### [Task objective]
Scan the records below for the line containing "ATOM 118 N N" and the line containing "ATOM 130 N N". Copy both, plus every line between, exactly.
(Records for this exercise)
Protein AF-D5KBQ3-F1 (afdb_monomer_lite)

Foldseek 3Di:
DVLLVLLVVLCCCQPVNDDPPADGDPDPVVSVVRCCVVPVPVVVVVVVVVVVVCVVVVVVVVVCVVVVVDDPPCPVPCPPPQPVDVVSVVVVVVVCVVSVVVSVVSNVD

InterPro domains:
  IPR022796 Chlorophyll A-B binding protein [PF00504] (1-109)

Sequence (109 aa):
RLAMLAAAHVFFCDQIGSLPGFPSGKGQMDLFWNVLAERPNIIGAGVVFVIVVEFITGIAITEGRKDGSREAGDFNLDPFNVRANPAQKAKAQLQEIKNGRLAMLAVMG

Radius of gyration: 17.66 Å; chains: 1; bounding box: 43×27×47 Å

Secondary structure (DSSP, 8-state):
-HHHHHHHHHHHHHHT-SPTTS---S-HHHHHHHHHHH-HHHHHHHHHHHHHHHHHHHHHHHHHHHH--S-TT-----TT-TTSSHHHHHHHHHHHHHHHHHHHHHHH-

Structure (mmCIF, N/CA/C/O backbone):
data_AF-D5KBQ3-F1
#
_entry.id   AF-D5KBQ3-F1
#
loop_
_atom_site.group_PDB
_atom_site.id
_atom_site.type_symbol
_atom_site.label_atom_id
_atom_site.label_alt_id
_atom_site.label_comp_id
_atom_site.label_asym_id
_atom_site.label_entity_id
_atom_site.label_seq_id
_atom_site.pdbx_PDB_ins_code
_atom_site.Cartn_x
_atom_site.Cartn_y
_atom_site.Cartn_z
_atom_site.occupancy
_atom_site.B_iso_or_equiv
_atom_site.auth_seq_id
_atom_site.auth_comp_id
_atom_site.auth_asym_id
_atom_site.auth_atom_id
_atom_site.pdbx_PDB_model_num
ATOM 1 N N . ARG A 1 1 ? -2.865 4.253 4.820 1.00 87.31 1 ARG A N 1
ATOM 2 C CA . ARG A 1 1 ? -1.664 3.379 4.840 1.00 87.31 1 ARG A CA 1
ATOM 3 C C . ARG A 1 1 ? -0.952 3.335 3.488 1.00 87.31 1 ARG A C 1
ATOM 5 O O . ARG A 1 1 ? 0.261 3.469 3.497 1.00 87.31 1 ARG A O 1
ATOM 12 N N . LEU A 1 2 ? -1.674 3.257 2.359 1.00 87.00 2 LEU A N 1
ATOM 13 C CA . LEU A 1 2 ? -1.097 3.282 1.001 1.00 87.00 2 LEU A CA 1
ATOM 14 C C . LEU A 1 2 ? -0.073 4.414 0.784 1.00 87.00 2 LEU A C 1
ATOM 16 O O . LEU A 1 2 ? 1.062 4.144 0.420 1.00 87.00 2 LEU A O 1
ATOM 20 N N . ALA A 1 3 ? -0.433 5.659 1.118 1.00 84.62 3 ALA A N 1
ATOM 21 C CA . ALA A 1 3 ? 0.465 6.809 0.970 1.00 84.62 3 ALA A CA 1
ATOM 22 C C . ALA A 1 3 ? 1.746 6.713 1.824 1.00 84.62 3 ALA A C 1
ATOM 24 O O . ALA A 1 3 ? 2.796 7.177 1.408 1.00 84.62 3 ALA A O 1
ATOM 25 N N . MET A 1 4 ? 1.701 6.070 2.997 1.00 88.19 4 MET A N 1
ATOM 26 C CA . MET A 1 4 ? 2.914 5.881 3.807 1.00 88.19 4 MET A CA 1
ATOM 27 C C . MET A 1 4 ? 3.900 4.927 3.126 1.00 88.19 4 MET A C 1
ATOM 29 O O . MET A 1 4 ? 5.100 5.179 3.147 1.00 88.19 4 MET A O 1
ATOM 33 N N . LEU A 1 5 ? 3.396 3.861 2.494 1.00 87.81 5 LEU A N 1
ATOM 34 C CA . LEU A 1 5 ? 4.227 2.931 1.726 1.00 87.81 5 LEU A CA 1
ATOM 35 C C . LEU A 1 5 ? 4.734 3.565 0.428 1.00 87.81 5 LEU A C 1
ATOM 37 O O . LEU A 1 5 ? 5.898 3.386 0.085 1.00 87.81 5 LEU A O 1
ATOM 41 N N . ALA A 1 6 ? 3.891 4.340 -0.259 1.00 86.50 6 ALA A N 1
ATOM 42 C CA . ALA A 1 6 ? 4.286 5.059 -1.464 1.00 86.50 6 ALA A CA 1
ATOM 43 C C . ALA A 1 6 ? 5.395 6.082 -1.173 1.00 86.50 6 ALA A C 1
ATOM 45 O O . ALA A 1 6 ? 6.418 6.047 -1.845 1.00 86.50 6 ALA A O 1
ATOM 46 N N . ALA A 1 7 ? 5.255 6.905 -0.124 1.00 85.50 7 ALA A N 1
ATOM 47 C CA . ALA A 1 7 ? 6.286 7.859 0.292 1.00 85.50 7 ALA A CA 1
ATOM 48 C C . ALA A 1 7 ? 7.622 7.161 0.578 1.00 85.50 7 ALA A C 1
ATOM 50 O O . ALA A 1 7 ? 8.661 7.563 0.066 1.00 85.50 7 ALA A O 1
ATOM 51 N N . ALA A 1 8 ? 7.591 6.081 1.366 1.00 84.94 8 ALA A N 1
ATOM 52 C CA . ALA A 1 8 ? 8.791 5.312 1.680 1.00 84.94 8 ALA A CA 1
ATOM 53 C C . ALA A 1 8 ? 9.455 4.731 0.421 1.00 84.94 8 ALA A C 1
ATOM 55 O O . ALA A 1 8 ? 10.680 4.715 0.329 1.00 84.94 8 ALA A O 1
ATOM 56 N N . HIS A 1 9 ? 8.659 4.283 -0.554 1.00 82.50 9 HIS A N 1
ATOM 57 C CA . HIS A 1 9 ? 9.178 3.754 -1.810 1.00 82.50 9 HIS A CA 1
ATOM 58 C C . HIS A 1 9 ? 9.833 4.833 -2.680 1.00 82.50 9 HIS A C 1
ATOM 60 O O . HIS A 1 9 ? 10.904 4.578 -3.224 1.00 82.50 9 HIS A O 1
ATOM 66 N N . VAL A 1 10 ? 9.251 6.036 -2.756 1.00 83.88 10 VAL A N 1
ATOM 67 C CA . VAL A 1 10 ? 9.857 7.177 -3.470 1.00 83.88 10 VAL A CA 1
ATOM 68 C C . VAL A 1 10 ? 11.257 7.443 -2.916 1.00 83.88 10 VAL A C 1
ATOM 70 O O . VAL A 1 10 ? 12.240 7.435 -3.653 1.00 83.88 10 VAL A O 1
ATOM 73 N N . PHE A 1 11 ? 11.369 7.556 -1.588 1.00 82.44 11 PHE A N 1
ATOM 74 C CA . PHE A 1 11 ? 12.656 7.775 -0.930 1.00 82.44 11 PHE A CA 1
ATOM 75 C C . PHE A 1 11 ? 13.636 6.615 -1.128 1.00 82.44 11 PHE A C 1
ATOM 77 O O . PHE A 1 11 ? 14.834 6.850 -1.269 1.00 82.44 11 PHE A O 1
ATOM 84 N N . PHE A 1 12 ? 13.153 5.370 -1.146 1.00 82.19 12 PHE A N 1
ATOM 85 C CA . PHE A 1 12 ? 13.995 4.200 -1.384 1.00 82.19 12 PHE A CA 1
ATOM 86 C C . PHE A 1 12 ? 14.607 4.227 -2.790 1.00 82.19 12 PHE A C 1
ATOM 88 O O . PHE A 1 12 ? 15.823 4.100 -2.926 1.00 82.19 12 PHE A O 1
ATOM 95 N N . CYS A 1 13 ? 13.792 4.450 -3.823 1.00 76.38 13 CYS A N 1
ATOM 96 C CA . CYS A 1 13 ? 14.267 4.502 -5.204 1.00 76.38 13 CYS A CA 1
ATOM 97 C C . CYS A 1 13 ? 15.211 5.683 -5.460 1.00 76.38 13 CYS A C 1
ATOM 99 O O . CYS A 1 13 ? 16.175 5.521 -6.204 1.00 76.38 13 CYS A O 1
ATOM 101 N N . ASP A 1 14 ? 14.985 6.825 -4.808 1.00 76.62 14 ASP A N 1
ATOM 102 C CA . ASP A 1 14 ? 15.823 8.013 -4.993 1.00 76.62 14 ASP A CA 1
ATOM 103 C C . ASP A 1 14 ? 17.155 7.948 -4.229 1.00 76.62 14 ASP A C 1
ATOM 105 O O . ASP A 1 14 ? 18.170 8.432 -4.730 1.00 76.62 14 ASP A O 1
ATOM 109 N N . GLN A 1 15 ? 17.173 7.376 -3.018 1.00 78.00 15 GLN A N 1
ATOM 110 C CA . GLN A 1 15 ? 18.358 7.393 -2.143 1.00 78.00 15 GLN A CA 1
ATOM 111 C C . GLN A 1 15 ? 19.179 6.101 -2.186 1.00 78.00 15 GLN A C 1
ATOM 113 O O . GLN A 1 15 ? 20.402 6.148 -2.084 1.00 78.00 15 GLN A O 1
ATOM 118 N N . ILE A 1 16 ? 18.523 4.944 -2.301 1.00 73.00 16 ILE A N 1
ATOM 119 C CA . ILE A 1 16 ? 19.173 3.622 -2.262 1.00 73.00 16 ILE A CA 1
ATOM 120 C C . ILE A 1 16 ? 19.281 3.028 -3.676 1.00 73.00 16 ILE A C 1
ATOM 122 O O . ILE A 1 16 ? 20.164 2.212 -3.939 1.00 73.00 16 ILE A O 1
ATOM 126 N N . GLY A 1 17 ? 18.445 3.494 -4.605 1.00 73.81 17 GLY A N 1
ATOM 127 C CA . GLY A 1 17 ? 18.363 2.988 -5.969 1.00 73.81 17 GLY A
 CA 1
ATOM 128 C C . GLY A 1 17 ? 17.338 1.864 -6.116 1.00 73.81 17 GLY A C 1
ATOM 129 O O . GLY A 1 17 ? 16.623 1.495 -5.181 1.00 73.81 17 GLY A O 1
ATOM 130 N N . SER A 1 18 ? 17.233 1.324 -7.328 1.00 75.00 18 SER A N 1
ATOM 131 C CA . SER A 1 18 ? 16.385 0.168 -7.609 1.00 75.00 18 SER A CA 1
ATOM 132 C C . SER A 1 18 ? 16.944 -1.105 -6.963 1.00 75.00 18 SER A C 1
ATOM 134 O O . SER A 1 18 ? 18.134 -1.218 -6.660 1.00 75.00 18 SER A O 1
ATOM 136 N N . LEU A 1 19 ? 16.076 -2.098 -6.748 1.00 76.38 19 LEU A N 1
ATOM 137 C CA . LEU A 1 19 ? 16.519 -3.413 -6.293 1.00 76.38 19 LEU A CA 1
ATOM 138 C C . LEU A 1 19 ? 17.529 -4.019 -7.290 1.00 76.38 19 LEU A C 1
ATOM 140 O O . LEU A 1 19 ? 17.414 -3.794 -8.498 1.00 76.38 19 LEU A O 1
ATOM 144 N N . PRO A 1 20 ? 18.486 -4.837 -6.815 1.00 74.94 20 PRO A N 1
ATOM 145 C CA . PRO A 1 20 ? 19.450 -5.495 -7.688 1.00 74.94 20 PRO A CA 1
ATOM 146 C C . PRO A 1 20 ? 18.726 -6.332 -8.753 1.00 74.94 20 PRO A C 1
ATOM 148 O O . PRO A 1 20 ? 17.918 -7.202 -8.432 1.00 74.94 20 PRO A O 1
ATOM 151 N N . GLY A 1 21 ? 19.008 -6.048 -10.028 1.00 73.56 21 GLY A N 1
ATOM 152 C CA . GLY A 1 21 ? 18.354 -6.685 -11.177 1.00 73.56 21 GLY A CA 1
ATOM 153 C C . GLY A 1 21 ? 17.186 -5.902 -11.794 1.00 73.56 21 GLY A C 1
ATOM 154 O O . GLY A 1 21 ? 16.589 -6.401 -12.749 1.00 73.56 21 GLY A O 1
(End Records for this exercise)
### [Solution for this exercise]
ATOM 118 N N . ILE A 1 16 ? 18.523 4.944 -2.301 1.00 73.00 16 ILE A N 1
ATOM 119 C CA . ILE A 1 16 ? 19.173 3.622 -2.262 1.00 73.00 16 ILE A CA 1
ATOM 120 C C . ILE A 1 16 ? 19.281 3.028 -3.676 1.00 73.00 16 ILE A C 1
ATOM 122 O O . ILE A 1 16 ? 20.164 2.212 -3.939 1.00 73.00 16 ILE A O 1
ATOM 126 N N . GLY A 1 17 ? 18.445 3.494 -4.605 1.00 73.81 17 GLY A N 1
ATOM 127 C CA . GLY A 1 17 ? 18.363 2.988 -5.969 1.00 73.81 17 GLY A
 CA 1
ATOM 128 C C . GLY A 1 17 ? 17.338 1.864 -6.116 1.00 73.81 17 GLY A C 1
ATOM 129 O O . GLY A 1 17 ? 16.623 1.495 -5.181 1.00 73.81 17 GLY A O 1
ATOM 130 N N . SER A 1 18 ? 17.233 1.324 -7.328 1.00 75.00 18 SER A N 1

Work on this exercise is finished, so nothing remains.